--- Available records ---
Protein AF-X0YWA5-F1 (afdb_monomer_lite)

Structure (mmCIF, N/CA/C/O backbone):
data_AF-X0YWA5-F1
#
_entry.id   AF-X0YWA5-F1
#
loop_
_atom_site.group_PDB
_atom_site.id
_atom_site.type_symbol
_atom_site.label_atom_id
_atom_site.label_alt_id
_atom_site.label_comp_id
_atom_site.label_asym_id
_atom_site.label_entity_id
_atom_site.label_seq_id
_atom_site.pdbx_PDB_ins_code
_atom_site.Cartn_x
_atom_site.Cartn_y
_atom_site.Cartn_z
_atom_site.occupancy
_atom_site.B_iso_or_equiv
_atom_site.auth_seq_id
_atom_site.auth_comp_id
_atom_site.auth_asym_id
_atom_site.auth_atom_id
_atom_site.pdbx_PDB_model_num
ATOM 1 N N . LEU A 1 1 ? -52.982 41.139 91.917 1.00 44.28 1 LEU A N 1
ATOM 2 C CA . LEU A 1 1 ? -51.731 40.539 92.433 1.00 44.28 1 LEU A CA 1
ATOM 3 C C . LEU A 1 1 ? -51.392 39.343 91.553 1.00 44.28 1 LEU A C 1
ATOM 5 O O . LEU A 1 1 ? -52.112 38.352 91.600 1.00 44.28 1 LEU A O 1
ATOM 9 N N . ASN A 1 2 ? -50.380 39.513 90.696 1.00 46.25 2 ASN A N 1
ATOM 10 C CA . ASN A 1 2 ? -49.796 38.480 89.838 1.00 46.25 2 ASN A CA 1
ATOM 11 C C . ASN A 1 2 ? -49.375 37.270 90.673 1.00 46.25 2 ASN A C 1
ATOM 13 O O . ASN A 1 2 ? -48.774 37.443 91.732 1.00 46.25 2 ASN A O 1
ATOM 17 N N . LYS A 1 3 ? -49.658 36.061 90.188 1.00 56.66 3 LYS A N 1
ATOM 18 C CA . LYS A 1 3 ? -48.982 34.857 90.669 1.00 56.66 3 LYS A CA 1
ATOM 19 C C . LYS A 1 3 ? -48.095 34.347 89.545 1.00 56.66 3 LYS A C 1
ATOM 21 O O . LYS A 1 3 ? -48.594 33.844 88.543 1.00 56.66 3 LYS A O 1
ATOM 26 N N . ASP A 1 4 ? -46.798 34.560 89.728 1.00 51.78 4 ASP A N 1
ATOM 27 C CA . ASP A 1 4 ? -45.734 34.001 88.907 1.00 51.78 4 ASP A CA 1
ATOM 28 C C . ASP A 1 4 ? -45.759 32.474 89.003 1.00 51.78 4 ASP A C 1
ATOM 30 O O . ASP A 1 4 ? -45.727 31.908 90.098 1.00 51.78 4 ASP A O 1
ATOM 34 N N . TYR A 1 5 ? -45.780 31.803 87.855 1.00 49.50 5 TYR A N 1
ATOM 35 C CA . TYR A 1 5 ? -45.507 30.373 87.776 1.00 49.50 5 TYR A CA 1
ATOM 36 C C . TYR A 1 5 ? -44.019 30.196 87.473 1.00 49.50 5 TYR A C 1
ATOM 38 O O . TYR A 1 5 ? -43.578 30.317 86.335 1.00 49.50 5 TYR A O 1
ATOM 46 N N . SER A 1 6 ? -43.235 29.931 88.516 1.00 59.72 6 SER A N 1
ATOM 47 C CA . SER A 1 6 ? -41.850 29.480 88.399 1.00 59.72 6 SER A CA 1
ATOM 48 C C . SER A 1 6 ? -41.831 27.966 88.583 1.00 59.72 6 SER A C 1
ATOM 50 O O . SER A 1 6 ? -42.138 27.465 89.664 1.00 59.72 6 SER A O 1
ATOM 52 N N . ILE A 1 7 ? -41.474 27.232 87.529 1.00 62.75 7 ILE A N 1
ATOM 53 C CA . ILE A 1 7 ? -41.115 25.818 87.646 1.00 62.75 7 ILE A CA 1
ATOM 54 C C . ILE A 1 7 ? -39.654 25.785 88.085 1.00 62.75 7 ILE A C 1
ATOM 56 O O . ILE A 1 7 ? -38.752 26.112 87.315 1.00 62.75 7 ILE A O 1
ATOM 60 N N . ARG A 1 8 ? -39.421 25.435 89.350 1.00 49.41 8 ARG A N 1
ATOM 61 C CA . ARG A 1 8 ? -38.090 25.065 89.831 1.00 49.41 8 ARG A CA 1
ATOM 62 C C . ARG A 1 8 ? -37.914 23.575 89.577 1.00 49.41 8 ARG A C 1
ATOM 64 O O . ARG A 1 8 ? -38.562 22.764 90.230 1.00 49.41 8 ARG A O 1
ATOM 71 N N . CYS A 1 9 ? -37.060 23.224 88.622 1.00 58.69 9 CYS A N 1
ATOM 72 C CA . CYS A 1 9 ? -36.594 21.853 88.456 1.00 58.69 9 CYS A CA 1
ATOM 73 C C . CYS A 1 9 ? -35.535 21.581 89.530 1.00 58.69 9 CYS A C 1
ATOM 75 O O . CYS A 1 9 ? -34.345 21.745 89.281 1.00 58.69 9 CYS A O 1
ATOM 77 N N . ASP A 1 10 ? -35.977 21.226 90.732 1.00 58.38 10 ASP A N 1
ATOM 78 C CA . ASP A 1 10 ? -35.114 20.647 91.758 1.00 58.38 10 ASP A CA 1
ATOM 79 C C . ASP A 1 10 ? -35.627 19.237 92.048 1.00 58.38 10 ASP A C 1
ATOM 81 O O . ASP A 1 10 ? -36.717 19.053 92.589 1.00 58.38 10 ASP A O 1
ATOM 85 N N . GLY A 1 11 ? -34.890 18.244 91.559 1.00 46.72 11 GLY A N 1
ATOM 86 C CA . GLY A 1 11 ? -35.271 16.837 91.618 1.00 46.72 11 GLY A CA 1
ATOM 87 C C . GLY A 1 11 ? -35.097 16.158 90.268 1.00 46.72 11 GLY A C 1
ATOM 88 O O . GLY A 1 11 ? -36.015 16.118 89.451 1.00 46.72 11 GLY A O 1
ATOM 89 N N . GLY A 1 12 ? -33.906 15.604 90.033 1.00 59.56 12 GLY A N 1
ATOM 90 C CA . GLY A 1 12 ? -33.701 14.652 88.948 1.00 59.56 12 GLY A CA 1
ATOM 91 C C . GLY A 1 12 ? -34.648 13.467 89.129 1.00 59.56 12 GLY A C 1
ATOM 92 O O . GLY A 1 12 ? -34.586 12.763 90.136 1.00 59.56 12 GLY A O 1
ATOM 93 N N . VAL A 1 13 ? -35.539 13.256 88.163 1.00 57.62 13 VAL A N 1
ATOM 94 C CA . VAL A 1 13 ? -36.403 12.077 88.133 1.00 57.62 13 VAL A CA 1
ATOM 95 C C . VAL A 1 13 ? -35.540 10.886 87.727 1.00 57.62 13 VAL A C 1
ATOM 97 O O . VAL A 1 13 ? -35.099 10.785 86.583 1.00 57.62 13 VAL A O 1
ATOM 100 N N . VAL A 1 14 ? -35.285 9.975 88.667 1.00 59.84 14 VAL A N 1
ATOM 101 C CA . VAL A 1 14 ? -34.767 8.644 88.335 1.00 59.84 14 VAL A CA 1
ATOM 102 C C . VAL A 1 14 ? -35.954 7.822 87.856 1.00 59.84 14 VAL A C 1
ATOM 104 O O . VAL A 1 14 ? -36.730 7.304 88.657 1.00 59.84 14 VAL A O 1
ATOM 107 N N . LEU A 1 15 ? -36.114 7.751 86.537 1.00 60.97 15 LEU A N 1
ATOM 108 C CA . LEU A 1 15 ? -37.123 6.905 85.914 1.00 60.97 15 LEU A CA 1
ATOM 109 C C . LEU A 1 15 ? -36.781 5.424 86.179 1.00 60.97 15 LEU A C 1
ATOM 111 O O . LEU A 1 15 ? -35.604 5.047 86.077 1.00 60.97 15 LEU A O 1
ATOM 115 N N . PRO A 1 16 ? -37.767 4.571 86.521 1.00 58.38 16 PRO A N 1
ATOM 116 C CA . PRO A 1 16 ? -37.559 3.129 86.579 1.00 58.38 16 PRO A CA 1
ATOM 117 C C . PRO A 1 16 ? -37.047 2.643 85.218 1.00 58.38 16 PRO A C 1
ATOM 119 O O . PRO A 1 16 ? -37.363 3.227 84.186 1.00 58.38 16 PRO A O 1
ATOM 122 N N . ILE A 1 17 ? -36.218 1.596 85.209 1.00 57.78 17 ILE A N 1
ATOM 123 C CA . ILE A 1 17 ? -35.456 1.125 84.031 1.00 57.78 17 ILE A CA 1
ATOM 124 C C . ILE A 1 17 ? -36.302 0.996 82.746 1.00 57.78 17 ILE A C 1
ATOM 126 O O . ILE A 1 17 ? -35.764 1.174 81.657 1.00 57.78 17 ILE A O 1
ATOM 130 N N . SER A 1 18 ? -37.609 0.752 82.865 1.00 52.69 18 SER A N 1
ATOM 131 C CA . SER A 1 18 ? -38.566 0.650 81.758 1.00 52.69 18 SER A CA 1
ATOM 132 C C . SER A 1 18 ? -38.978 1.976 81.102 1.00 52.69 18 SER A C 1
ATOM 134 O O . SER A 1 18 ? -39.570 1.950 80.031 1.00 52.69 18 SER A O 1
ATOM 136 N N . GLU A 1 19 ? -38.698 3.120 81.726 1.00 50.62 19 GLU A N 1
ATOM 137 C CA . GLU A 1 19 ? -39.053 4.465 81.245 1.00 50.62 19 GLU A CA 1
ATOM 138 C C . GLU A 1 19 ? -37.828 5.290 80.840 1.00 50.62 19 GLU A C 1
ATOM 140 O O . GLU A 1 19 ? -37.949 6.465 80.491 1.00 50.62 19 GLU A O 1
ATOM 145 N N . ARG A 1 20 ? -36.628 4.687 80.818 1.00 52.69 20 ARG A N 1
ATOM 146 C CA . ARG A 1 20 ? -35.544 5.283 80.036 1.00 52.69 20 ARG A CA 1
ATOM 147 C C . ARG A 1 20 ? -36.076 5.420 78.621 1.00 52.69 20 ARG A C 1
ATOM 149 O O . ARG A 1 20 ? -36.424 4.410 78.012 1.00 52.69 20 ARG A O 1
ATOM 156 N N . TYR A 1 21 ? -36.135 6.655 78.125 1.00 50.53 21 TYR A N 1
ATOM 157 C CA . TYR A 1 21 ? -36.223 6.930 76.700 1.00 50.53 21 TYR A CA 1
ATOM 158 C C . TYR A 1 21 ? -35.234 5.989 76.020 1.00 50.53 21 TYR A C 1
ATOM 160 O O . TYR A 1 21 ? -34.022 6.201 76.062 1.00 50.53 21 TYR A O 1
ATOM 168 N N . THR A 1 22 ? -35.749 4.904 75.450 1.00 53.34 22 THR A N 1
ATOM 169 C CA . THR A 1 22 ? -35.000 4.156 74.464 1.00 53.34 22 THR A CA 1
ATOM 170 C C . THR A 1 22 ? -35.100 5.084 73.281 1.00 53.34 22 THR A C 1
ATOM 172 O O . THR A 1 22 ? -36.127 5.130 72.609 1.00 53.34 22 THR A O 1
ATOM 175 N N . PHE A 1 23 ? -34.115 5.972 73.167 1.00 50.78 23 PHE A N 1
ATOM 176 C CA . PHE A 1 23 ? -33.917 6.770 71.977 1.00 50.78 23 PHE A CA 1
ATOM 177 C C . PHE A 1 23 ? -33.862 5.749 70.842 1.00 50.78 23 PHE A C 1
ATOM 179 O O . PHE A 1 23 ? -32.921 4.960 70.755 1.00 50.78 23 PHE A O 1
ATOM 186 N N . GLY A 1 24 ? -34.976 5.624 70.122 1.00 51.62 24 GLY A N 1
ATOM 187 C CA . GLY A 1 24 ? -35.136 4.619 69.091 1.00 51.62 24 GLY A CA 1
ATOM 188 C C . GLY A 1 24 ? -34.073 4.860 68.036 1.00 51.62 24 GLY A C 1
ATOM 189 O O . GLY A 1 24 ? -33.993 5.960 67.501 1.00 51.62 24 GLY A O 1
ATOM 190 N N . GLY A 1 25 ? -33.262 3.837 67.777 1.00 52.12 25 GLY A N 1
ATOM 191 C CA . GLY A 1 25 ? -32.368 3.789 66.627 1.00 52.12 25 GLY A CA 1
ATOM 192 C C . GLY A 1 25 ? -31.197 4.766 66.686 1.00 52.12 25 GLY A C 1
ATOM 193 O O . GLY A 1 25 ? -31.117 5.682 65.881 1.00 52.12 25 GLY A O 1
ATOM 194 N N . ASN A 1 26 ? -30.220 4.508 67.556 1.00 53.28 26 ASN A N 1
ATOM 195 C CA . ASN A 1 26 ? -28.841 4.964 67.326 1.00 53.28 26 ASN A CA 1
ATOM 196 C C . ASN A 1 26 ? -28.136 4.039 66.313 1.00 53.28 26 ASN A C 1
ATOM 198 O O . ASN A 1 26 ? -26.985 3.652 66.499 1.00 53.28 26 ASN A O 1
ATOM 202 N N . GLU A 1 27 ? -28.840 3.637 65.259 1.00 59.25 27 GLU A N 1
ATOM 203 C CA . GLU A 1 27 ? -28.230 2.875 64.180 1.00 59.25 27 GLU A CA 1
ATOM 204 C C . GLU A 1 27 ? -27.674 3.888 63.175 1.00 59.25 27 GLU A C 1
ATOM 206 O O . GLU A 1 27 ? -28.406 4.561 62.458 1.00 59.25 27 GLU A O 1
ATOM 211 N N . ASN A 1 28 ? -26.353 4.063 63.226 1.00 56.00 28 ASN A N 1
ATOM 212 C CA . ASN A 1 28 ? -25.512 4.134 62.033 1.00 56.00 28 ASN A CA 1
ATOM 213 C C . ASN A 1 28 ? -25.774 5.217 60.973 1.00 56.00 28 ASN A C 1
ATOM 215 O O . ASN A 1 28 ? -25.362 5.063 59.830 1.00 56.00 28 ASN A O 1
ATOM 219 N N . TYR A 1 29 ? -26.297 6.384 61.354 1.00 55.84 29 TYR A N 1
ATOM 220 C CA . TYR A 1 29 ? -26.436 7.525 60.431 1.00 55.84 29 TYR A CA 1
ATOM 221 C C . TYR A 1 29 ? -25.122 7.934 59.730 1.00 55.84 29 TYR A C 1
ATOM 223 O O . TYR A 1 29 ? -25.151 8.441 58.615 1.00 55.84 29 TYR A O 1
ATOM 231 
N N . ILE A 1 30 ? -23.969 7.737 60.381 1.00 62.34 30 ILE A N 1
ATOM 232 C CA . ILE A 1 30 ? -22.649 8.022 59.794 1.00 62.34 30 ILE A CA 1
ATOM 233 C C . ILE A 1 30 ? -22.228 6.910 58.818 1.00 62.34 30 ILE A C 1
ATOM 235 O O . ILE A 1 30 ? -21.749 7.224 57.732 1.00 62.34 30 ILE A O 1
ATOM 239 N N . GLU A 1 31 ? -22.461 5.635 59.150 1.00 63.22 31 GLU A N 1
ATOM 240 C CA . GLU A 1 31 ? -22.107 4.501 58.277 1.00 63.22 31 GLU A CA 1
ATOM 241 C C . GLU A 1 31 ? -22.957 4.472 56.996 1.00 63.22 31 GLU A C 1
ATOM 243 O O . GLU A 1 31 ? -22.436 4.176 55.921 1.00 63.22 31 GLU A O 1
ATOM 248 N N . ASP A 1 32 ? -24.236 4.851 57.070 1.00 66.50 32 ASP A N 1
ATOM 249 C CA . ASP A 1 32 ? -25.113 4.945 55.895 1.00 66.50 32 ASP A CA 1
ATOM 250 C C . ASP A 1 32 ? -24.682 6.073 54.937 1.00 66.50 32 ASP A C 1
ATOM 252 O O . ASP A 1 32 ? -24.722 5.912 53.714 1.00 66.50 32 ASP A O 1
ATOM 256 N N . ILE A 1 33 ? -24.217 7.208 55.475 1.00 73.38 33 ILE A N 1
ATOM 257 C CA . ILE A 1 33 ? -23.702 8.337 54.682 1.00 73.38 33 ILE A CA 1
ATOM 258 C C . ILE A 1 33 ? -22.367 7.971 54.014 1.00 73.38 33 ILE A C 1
---
--- Available records ---
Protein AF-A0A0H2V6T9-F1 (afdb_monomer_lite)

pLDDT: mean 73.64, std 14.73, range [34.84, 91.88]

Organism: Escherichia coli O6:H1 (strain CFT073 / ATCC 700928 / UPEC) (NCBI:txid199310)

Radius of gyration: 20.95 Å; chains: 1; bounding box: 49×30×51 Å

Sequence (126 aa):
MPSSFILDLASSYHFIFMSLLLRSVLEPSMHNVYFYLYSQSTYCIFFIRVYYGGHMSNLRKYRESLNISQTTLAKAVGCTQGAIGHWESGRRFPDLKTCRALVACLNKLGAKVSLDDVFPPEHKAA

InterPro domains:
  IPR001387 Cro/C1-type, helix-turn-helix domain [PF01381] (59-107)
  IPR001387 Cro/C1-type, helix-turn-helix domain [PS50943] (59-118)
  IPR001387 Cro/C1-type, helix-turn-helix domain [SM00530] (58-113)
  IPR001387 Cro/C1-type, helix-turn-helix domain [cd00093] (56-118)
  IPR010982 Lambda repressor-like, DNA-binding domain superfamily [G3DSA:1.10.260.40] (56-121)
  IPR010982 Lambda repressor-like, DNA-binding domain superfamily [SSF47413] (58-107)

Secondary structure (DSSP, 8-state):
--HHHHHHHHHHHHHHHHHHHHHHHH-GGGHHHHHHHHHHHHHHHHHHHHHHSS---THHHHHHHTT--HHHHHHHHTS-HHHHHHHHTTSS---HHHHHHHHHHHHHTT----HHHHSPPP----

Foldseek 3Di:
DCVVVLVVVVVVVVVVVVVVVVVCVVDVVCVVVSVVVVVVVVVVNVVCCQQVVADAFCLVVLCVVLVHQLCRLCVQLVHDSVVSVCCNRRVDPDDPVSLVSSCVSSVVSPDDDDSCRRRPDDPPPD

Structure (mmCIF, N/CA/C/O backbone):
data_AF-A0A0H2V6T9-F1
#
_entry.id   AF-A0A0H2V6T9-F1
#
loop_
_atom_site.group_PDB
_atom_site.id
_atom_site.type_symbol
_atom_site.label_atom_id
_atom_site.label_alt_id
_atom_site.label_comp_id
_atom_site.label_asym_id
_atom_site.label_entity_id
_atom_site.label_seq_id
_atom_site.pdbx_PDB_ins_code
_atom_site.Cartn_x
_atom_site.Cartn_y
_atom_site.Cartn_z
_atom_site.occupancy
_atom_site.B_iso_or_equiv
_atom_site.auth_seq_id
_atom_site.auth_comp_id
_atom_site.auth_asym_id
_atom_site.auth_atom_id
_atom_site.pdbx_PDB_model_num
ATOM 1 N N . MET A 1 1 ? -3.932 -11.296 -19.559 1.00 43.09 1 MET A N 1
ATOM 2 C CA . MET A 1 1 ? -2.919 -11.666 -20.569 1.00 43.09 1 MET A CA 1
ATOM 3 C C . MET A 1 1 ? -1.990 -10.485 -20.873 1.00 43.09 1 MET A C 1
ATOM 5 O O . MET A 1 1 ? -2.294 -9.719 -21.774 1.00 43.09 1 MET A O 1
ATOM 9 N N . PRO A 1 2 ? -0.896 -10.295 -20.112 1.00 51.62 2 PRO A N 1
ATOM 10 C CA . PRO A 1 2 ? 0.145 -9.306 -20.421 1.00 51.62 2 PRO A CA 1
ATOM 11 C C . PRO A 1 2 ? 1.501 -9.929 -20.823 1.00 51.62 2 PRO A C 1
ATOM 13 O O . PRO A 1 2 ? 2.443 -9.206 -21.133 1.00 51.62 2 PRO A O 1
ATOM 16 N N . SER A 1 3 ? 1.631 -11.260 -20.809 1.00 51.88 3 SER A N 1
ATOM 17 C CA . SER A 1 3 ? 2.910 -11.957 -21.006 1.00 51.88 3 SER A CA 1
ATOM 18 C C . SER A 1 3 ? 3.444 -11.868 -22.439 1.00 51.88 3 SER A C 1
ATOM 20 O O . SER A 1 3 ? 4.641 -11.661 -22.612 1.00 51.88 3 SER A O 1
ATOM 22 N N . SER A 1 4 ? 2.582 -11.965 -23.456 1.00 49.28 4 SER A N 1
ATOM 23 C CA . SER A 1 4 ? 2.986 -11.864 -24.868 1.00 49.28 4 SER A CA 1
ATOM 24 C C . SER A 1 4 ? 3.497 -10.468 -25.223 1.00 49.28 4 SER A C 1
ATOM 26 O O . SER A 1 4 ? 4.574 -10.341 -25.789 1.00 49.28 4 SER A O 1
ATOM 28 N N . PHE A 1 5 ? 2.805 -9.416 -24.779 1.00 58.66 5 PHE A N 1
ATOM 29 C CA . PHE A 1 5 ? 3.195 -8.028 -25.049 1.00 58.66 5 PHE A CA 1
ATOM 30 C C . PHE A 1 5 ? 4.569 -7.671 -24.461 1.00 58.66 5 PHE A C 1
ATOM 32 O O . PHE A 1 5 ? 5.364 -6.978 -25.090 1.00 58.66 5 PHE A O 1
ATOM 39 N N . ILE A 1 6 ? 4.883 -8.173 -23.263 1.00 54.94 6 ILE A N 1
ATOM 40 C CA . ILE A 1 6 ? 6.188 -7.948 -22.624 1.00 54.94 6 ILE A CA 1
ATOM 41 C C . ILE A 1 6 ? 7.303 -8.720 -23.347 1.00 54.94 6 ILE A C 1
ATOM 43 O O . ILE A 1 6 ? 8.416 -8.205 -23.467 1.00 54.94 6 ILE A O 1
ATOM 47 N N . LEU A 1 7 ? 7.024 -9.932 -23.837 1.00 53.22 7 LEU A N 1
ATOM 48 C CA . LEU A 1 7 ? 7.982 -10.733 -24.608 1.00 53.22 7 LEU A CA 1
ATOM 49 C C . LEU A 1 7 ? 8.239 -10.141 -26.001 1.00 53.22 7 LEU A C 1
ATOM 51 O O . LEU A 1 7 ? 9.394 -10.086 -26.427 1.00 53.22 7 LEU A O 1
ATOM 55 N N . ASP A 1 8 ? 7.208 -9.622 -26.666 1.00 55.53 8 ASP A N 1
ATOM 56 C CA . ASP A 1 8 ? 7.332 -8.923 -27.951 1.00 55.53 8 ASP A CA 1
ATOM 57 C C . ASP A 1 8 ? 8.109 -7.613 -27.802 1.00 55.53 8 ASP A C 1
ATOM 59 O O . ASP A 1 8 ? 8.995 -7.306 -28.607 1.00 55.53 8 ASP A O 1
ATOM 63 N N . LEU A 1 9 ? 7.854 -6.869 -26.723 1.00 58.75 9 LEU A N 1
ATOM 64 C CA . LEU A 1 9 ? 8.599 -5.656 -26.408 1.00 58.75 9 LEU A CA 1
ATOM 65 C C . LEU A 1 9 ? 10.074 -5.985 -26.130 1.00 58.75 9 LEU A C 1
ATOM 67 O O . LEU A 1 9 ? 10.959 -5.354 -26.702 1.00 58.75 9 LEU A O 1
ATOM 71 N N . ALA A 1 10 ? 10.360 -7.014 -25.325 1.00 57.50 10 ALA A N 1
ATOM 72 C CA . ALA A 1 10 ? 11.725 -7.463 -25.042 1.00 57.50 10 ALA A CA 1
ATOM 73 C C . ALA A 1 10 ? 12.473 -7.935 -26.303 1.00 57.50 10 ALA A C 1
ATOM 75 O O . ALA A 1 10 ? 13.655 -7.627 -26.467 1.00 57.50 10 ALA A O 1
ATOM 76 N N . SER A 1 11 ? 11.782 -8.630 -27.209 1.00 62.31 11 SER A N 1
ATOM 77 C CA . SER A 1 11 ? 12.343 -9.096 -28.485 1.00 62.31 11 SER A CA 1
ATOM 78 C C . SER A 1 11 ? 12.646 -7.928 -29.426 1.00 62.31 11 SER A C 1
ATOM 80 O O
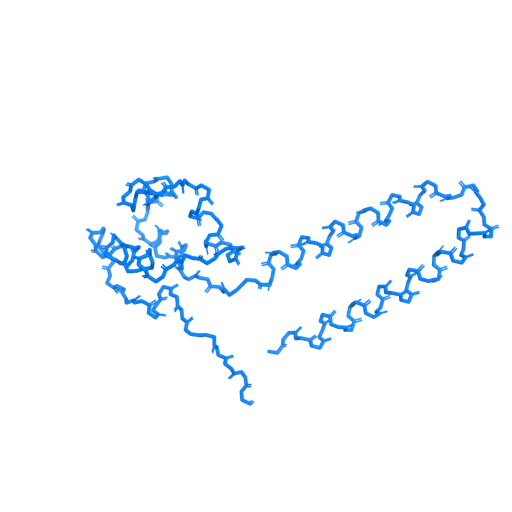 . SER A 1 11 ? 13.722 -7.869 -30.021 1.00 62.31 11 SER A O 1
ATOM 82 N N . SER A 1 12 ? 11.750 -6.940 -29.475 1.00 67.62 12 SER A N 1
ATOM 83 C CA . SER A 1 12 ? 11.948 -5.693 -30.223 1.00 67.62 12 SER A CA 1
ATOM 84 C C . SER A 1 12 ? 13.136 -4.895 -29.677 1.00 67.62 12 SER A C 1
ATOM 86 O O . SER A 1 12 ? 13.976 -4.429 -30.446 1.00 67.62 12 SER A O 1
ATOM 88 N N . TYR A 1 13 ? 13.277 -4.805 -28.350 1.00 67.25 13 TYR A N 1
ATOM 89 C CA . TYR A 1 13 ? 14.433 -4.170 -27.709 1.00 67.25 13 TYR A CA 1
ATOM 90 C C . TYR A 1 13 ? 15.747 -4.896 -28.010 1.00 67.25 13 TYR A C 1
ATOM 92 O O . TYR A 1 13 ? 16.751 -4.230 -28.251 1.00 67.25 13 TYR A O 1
---
■ **What you should do**: Begin at the line above that has "ATOM 30 C C" and stop after the line that has "ATOM 40 C CA", copying each line exactly and adding nothing else.

■ **Response to this task**:
ATOM 30 C C . PHE A 1 5 ? 4.569 -7.671 -24.461 1.00 58.66 5 PHE A C 1
ATOM 32 O O . PHE A 1 5 ? 5.364 -6.978 -25.090 1.00 58.66 5 PHE A O 1
ATOM 39 N N . ILE A 1 6 ? 4.883 -8.173 -23.263 1.00 54.94 6 ILE A N 1
ATOM 40 C CA . ILE A 1 6 ? 6.188 -7.948 -22.624 1.00 54.94 6 ILE A CA 1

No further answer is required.